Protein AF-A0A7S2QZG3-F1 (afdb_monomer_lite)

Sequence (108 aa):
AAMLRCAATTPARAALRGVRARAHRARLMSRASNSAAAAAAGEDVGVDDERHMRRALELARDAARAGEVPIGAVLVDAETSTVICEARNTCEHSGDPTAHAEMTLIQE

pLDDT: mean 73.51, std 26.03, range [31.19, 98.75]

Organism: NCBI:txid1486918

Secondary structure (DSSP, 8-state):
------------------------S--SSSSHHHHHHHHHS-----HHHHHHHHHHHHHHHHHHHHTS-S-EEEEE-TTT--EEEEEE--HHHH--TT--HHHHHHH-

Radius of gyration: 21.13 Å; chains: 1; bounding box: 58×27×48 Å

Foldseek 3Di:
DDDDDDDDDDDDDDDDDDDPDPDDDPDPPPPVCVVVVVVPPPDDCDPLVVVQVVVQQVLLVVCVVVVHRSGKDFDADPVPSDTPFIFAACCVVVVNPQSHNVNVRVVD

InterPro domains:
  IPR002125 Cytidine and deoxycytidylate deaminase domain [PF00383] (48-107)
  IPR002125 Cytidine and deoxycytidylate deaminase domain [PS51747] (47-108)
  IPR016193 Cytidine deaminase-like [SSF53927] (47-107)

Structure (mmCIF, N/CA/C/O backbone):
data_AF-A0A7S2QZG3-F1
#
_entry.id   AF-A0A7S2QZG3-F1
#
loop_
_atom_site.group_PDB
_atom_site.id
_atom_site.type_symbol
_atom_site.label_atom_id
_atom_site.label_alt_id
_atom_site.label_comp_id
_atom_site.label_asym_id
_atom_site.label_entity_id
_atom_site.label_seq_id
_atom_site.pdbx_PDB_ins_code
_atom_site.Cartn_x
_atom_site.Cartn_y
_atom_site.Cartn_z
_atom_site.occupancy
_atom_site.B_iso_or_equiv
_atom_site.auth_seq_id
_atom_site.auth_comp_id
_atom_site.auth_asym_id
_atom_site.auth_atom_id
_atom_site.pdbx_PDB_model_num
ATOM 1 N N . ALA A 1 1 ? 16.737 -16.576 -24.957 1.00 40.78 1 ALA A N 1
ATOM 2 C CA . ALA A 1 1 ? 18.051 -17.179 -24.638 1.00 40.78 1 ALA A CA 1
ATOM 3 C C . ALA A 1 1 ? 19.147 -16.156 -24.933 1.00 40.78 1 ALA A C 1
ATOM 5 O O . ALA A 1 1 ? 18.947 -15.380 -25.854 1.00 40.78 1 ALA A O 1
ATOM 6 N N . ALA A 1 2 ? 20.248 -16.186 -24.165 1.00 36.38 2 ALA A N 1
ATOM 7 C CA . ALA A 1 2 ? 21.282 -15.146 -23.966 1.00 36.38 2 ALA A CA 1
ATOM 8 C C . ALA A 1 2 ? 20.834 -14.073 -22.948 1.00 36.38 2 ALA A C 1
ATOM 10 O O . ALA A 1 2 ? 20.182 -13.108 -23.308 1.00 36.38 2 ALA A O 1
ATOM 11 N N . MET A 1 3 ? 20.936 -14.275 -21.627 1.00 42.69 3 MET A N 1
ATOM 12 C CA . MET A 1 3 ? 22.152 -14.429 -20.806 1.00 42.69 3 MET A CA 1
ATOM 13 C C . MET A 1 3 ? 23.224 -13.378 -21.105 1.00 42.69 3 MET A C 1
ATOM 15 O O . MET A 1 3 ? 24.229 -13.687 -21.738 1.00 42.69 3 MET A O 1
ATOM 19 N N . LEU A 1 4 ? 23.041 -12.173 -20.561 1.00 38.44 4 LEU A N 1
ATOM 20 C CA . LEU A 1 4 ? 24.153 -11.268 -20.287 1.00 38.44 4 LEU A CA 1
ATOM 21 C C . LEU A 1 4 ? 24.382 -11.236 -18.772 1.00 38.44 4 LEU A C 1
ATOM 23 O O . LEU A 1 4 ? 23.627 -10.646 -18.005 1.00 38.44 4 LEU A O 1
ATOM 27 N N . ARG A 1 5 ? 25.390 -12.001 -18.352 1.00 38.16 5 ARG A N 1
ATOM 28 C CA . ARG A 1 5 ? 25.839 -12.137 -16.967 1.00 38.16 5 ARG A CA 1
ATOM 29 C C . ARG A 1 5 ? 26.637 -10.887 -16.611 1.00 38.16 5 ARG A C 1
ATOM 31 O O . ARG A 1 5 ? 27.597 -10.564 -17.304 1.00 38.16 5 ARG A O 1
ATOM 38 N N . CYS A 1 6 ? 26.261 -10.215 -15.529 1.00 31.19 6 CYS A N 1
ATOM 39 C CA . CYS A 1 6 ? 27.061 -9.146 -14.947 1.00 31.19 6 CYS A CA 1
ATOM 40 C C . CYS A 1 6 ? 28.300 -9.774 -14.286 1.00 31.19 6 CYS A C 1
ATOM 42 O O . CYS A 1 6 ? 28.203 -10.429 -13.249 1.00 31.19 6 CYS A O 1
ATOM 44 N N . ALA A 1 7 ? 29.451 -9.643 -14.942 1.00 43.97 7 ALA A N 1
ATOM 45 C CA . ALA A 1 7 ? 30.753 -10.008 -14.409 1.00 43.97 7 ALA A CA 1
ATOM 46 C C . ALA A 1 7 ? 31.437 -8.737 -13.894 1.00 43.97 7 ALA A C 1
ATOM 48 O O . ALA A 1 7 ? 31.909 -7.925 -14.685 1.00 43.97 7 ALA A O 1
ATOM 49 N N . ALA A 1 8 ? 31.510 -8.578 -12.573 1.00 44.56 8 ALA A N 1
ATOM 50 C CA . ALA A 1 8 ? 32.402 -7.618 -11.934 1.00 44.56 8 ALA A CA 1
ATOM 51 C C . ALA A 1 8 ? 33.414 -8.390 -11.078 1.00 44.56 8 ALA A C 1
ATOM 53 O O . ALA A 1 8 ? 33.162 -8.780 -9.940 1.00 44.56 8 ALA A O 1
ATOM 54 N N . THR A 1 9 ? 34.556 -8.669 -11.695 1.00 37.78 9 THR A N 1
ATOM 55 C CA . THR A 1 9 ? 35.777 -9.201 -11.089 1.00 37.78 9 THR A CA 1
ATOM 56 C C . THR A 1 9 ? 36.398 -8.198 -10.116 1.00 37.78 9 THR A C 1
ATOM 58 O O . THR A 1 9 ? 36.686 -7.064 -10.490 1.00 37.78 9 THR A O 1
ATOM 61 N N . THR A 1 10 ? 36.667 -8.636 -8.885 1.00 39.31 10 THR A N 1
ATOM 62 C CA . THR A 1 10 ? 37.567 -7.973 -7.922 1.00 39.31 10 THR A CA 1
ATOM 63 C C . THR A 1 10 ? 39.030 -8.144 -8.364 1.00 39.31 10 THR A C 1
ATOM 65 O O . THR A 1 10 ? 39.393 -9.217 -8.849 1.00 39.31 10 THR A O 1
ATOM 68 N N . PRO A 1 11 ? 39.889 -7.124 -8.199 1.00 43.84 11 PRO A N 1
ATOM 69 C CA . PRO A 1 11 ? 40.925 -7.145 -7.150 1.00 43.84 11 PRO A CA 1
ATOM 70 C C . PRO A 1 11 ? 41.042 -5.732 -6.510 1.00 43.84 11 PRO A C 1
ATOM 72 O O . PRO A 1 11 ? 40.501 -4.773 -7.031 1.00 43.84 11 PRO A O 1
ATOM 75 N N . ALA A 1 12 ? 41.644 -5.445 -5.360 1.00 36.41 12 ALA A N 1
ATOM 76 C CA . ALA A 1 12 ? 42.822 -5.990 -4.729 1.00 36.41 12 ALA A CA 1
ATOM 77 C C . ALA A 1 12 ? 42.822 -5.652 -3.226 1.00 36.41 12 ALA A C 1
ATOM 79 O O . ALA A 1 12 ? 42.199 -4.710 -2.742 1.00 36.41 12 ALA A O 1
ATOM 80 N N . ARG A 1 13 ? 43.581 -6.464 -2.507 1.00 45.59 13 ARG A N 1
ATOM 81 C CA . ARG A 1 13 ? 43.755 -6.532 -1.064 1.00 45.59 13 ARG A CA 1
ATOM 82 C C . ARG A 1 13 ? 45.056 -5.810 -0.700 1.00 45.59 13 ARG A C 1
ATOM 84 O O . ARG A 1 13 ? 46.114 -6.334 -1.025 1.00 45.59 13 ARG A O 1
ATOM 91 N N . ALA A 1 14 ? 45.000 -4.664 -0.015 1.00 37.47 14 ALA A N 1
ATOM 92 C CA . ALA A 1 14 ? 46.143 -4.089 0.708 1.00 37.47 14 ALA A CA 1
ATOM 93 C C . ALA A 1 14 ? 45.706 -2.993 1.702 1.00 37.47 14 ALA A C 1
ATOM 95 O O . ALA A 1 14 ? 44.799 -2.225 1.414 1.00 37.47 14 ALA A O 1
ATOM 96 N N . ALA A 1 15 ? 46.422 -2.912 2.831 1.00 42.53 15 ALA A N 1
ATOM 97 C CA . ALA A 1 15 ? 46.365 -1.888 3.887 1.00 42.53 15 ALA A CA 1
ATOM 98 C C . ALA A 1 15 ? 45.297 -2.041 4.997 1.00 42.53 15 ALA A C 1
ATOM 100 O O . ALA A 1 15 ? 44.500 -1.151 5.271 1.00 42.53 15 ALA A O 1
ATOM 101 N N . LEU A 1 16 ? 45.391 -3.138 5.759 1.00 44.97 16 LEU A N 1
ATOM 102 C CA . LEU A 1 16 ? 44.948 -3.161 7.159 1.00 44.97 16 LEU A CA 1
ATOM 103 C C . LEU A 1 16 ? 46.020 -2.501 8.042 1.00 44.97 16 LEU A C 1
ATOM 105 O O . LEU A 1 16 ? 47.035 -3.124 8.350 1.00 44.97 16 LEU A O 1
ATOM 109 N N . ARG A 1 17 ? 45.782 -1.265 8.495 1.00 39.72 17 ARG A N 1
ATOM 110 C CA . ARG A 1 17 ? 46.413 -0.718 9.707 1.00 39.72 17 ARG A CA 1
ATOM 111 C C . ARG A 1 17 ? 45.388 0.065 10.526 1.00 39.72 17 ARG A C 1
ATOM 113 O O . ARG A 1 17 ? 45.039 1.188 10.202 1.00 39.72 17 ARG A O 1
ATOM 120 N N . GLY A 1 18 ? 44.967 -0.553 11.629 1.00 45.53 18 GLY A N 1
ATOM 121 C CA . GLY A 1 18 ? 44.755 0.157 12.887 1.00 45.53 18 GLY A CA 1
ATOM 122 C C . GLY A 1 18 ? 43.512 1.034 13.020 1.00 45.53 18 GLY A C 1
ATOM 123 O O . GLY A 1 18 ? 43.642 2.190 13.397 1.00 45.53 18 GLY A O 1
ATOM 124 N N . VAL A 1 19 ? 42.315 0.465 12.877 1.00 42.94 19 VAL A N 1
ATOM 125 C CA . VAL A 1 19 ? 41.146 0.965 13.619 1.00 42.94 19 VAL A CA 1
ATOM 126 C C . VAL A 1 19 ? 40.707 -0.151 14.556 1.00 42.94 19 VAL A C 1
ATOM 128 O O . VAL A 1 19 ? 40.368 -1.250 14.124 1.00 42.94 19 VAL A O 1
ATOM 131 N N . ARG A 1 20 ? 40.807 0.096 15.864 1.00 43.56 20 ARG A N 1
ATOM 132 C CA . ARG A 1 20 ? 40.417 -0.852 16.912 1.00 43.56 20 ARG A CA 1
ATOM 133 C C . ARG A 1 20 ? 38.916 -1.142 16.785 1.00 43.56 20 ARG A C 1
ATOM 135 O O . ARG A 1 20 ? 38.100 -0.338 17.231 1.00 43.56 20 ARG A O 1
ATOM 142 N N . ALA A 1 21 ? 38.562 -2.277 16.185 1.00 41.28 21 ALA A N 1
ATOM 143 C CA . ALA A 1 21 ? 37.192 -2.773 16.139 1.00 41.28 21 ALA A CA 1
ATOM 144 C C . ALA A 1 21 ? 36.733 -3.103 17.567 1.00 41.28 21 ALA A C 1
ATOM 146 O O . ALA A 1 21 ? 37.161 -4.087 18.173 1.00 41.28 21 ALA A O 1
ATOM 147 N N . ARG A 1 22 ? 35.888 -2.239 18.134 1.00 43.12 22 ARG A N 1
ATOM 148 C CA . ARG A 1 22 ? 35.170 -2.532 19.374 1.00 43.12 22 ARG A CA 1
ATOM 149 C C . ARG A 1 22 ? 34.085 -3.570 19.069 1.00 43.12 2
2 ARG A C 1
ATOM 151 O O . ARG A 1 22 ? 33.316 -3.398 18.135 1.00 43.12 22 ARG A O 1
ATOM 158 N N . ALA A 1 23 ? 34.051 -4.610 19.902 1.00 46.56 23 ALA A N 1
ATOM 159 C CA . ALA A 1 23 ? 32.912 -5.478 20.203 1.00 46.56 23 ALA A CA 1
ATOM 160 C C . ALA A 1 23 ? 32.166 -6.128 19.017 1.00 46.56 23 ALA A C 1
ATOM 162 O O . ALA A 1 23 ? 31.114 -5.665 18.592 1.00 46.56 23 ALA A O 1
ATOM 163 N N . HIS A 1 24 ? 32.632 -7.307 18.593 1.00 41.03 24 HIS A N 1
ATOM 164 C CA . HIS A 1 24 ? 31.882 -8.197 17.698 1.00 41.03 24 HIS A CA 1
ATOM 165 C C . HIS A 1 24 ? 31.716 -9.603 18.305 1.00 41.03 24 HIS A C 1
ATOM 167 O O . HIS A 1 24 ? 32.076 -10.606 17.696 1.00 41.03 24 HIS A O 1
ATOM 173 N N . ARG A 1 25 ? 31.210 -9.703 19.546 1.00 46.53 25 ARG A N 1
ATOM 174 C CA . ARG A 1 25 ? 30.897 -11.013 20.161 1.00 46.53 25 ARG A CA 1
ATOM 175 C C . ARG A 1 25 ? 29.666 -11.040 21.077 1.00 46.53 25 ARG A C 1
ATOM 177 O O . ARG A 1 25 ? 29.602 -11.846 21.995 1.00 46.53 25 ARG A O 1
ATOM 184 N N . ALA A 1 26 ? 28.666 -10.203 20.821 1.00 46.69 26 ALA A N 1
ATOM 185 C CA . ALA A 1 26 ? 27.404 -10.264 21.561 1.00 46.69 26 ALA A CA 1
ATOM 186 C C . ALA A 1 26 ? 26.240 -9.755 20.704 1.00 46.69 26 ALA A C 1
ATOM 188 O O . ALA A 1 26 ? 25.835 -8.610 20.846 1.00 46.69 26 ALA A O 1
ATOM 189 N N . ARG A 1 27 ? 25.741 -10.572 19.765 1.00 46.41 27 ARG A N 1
____________________
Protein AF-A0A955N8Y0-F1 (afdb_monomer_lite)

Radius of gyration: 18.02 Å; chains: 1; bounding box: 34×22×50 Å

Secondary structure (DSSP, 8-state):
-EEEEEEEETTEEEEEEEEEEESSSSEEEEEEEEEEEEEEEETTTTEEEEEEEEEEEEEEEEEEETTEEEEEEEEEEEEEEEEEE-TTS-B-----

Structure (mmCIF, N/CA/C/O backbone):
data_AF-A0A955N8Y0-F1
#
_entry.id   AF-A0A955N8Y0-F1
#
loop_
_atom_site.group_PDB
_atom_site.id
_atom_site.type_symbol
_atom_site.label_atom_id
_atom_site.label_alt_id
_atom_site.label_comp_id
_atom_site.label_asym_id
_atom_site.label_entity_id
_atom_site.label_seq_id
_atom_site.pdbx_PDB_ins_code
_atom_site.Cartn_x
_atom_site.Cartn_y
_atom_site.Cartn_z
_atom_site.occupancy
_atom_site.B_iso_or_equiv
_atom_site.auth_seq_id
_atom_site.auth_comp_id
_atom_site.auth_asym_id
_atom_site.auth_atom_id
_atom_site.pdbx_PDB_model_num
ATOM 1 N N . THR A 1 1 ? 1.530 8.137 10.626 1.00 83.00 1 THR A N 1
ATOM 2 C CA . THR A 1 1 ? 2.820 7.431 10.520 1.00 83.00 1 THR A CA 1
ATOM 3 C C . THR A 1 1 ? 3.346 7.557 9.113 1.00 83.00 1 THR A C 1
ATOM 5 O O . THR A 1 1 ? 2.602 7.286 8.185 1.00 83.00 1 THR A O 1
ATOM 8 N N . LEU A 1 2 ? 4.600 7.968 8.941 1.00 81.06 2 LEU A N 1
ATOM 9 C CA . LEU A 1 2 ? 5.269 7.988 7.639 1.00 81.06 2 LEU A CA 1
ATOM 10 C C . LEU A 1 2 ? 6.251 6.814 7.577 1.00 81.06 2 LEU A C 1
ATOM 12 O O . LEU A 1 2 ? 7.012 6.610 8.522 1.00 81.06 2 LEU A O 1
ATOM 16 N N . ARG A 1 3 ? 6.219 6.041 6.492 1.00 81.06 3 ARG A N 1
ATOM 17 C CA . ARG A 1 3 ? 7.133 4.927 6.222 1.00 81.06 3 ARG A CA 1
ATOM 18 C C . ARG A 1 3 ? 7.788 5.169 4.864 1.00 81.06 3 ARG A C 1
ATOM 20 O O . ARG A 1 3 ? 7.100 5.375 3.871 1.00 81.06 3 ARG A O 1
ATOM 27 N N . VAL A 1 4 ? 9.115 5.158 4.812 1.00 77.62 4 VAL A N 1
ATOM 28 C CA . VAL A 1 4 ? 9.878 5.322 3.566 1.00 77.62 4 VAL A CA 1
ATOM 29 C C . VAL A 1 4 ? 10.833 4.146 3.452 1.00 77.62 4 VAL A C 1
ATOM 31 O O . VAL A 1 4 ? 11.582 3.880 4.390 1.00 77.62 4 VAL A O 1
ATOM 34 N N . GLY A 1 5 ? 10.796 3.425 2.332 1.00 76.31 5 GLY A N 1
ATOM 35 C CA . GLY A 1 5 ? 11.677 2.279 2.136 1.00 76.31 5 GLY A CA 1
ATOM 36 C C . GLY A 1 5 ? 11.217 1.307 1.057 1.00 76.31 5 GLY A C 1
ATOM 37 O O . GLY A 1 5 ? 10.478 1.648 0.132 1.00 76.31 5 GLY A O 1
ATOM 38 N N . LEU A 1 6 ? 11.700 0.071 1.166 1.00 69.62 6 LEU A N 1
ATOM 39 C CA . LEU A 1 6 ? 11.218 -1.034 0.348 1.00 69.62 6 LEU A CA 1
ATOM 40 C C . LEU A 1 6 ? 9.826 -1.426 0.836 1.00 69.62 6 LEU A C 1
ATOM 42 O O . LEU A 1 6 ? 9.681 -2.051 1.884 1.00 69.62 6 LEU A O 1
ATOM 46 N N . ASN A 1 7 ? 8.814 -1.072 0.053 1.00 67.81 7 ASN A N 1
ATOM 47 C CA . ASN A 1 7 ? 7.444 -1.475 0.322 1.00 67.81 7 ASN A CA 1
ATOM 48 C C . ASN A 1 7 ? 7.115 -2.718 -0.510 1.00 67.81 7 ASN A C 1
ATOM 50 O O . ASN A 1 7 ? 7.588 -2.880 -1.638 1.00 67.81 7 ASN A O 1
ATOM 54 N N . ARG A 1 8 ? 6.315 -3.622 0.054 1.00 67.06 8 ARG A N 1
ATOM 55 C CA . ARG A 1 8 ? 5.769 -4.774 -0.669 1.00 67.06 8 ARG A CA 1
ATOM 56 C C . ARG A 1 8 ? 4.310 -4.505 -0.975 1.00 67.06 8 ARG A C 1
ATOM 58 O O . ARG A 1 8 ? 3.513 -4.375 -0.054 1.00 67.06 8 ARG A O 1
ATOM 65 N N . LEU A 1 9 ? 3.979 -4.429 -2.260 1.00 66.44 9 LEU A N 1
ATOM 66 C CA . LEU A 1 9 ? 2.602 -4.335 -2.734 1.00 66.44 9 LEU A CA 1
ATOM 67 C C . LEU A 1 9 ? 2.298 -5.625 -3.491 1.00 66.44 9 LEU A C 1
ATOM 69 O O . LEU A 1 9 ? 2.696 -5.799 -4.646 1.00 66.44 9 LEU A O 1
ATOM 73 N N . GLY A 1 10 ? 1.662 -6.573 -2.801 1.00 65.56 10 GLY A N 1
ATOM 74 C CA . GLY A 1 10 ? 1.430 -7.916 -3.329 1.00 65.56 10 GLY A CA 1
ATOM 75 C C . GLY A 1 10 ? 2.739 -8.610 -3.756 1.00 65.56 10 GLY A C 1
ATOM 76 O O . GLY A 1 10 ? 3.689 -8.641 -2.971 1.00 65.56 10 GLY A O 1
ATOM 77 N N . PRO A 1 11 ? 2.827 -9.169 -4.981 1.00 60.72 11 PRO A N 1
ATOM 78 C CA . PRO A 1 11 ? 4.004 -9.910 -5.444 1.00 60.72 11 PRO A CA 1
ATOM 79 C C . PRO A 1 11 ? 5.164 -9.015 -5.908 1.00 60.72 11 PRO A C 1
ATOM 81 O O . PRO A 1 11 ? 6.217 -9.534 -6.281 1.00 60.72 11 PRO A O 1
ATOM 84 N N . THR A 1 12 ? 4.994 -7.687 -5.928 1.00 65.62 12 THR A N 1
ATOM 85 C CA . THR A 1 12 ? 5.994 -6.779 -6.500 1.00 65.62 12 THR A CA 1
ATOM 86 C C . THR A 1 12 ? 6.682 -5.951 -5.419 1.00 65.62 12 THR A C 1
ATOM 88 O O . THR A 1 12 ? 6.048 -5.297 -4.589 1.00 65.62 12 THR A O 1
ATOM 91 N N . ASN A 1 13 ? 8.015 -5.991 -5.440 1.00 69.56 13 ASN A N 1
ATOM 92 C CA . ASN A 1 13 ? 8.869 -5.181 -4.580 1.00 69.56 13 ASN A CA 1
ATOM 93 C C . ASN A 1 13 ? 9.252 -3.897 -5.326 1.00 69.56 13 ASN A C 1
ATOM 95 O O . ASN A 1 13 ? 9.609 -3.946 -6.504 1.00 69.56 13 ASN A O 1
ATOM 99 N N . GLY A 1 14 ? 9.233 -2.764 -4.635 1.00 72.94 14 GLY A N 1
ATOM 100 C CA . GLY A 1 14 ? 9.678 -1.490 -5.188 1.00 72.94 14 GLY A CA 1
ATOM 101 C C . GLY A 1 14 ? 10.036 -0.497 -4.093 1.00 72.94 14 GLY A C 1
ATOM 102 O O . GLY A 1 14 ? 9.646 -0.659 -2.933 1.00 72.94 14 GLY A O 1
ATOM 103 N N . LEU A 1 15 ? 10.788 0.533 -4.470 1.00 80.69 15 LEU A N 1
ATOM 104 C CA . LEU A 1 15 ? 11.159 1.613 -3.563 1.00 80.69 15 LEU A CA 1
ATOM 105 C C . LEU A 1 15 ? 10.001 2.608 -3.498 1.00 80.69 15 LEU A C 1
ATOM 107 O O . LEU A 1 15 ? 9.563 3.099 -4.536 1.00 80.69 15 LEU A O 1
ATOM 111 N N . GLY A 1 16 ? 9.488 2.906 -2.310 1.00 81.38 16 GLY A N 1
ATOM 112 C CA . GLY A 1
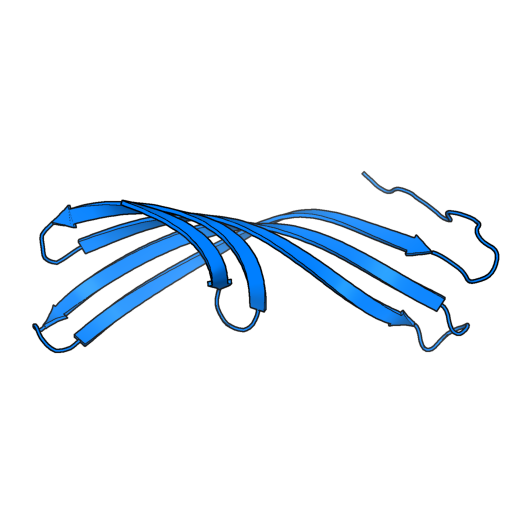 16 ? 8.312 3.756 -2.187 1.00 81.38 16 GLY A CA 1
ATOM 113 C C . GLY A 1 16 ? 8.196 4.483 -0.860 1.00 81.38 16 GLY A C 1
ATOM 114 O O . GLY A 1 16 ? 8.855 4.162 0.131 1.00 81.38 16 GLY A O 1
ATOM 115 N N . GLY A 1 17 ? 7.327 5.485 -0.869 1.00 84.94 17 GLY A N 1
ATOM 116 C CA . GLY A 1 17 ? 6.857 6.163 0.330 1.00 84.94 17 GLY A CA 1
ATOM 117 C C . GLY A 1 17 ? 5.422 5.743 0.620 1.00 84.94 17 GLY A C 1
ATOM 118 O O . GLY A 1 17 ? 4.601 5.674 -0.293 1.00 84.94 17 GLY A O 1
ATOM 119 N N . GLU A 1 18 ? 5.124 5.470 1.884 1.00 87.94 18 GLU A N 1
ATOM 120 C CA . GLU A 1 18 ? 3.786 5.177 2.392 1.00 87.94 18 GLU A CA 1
____________________
◆ **YOUR ASSIGNMENT**: The reply should consist solely of the lines above from the one that has "ATOM 3 C C . ALA" through the one that has "ATOM 11 N N", reproduced exactly.

◆ **TASK RESULT**:
ATOM 3 C C . ALA A 1 1 ? 19.147 -16.156 -24.933 1.00 40.78 1 ALA A C 1
ATOM 5 O O . ALA A 1 1 ? 18.947 -15.380 -25.854 1.00 40.78 1 ALA A O 1
ATOM 6 N N . ALA A 1 2 ? 20.248 -16.186 -24.165 1.00 36.38 2 ALA A N 1
ATOM 7 C CA . ALA A 1 2 ? 21.282 -15.146 -23.966 1.00 36.38 2 ALA A CA 1
ATOM 8 C C . ALA A 1 2 ? 20.834 -14.073 -22.948 1.00 36.38 2 ALA A C 1
ATOM 10 O O . ALA A 1 2 ? 20.182 -13.108 -23.308 1.00 36.38 2 ALA A O 1
ATOM 11 N N . MET A 1 3 ? 20.936 -14.275 -21.627 1.00 42.69 3 MET A N 1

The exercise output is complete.